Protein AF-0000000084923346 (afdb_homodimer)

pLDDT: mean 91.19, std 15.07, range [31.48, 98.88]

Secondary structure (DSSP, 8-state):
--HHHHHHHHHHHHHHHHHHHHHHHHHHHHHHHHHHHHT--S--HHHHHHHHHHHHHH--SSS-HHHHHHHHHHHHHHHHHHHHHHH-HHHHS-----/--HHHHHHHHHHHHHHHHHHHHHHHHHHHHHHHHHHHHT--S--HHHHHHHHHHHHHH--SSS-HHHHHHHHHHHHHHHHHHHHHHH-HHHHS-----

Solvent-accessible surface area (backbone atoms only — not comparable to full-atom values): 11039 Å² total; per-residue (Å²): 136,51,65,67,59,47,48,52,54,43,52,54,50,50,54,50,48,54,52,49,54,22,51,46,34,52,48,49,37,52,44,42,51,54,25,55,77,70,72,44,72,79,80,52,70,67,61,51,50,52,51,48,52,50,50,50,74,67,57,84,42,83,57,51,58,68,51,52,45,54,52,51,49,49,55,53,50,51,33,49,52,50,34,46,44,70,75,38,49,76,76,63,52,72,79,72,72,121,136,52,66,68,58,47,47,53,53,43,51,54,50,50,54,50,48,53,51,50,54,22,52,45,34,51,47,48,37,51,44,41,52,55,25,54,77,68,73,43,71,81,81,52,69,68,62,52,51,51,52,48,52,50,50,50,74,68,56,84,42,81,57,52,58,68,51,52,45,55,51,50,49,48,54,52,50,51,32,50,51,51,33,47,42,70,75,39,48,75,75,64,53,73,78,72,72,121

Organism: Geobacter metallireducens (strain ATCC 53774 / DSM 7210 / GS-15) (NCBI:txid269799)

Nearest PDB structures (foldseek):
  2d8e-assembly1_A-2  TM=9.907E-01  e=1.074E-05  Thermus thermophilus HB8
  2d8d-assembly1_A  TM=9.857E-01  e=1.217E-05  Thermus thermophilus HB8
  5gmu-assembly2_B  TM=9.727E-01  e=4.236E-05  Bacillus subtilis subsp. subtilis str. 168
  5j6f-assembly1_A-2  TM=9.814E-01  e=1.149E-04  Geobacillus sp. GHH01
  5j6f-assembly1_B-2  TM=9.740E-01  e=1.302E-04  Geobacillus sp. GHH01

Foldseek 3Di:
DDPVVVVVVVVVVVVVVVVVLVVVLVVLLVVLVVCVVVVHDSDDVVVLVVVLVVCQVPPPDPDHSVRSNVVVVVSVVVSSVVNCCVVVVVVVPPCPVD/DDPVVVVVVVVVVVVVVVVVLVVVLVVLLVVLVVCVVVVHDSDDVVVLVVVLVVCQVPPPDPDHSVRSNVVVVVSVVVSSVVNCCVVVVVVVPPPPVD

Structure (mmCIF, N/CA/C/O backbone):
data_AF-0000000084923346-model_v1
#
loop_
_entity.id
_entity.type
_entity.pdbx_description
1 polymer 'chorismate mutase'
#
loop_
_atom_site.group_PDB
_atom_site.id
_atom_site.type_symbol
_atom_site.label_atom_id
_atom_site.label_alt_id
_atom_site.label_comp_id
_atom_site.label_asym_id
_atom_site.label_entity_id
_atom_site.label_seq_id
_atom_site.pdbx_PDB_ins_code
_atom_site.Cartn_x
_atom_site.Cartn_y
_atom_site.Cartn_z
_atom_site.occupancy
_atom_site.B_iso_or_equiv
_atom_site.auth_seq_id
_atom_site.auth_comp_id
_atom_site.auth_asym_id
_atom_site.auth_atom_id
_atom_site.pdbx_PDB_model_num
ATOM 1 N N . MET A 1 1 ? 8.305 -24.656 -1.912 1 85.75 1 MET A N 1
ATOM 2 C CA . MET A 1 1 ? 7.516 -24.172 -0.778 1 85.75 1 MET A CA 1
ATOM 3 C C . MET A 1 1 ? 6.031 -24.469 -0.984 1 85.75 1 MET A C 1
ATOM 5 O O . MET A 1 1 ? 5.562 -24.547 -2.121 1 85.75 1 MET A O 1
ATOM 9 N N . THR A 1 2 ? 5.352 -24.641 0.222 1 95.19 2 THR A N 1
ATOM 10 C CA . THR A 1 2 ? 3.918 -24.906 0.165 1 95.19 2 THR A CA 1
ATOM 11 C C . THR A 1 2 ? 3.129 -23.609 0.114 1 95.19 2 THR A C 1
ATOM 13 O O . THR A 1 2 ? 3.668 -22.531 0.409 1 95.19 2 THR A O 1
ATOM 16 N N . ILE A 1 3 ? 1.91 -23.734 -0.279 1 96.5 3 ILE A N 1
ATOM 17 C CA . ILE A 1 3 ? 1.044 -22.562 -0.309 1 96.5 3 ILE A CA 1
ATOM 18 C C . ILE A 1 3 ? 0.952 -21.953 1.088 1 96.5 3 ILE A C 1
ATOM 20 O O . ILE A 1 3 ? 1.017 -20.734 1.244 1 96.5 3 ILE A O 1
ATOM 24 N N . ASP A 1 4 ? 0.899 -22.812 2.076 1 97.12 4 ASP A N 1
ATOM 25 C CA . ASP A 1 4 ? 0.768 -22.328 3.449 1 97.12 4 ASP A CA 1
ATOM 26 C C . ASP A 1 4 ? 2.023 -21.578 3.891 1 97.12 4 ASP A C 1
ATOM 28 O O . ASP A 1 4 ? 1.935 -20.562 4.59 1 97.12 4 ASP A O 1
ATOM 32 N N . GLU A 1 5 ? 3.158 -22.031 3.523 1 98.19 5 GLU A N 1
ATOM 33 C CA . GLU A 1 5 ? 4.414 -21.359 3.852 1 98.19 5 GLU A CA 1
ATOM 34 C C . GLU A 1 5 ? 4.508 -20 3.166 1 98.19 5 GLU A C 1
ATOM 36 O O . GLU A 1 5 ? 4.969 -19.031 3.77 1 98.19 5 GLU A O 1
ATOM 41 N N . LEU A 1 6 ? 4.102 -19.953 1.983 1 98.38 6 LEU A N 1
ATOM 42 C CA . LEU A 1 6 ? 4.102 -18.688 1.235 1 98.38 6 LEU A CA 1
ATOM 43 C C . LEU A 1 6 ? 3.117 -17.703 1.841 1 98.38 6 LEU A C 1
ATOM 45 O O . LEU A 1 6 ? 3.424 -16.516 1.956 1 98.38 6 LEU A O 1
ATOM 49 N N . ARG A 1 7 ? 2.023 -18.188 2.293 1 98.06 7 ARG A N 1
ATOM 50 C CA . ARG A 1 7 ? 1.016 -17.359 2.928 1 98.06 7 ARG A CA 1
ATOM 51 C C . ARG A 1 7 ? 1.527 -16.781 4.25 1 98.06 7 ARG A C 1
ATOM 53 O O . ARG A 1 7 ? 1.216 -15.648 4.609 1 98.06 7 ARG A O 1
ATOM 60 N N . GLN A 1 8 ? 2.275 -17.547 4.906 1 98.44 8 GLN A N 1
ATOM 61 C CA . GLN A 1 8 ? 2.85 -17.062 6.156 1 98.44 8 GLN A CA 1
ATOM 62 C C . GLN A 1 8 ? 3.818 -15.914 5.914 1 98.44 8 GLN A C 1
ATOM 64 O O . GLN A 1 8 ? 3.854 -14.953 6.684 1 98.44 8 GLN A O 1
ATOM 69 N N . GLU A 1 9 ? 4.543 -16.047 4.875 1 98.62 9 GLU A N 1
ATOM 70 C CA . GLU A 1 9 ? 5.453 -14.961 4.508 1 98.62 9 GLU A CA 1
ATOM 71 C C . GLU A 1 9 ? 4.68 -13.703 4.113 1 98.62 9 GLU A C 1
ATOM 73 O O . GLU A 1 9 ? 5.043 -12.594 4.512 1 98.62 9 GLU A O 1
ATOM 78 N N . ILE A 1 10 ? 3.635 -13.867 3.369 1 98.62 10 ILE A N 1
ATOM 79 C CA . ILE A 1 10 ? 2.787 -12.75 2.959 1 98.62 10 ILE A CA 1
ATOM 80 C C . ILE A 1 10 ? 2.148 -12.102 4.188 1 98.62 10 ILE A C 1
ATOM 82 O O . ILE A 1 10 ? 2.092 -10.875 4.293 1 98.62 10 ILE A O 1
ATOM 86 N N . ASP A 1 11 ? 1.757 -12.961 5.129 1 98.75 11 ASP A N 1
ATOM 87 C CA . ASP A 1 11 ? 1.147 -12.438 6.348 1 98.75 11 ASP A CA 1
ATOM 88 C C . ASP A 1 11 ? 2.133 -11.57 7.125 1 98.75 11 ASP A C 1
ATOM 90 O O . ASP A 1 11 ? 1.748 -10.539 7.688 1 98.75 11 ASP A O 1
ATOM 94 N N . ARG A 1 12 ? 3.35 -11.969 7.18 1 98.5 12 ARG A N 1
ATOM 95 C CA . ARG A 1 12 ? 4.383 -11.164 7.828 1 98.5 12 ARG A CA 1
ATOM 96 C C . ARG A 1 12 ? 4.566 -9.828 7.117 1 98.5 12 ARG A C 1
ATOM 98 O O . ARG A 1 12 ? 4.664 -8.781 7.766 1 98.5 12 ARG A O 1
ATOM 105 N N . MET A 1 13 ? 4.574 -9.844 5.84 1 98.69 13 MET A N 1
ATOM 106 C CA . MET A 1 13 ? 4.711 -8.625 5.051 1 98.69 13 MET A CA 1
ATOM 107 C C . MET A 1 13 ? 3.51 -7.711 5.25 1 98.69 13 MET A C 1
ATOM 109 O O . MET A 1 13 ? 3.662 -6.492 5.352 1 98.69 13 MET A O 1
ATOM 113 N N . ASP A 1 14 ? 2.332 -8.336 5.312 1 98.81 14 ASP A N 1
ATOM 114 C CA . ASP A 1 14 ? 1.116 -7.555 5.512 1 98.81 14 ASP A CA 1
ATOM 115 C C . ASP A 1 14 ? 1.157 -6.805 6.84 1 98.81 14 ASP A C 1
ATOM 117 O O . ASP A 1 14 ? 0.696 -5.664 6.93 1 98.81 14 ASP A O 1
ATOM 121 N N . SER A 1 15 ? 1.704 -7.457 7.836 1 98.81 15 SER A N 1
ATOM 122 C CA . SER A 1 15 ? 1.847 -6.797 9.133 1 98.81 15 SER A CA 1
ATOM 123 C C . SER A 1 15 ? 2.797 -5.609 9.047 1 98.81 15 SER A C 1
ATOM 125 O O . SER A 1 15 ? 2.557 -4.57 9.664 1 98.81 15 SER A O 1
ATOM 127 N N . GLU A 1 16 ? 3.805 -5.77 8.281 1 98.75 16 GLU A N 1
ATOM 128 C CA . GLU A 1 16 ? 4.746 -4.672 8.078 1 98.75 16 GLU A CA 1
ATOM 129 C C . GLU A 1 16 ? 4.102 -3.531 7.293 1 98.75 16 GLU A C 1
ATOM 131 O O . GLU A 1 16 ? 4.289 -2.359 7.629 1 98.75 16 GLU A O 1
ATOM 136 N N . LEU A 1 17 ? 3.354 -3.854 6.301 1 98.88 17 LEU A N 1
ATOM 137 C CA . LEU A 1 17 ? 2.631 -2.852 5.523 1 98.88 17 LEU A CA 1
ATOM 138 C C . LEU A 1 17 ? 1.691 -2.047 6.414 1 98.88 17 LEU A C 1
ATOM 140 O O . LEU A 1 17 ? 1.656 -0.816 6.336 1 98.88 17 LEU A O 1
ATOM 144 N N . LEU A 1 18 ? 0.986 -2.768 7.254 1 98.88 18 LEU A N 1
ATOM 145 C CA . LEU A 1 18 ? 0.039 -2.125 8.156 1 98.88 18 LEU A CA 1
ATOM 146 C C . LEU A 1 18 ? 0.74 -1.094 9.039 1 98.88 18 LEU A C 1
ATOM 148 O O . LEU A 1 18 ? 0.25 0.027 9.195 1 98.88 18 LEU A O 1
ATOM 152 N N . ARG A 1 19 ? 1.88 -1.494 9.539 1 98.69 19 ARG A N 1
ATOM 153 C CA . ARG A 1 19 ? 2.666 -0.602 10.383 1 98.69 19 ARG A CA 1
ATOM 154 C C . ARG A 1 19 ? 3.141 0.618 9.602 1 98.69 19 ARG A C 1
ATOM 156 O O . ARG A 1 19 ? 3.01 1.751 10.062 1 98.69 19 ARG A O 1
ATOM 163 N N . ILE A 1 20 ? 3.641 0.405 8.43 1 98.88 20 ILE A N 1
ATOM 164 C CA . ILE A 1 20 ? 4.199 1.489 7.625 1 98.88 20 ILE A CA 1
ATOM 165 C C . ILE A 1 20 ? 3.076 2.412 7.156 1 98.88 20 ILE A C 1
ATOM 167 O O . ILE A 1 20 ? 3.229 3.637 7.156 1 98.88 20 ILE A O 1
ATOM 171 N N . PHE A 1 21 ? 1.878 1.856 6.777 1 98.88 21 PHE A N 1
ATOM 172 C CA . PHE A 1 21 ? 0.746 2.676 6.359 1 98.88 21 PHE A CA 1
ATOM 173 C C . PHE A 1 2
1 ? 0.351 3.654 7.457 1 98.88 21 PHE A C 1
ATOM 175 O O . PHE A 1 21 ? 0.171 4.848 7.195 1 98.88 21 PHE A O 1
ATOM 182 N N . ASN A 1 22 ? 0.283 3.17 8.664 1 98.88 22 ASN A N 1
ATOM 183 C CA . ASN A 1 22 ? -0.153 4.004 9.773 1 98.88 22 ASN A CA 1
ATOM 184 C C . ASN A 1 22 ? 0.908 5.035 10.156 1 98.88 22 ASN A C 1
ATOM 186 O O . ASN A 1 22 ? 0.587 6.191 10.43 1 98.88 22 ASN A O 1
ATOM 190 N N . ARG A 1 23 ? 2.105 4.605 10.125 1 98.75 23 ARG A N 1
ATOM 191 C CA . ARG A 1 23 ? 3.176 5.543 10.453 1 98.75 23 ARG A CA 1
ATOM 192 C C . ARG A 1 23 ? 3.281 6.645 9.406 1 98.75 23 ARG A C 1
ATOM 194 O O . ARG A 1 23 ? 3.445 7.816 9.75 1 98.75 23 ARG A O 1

Your instructions: Within the entries above, find each line where "Thermus" appears; copy every one.

Result of the task:
  2d8e-assembly1_A-2  TM=9.907E-01  e=1.074E-05  Thermus thermophilus HB8
  2d8d-assembly1_A  TM=9.857E-01  e=1.217E-05  Thermus thermophilus HB8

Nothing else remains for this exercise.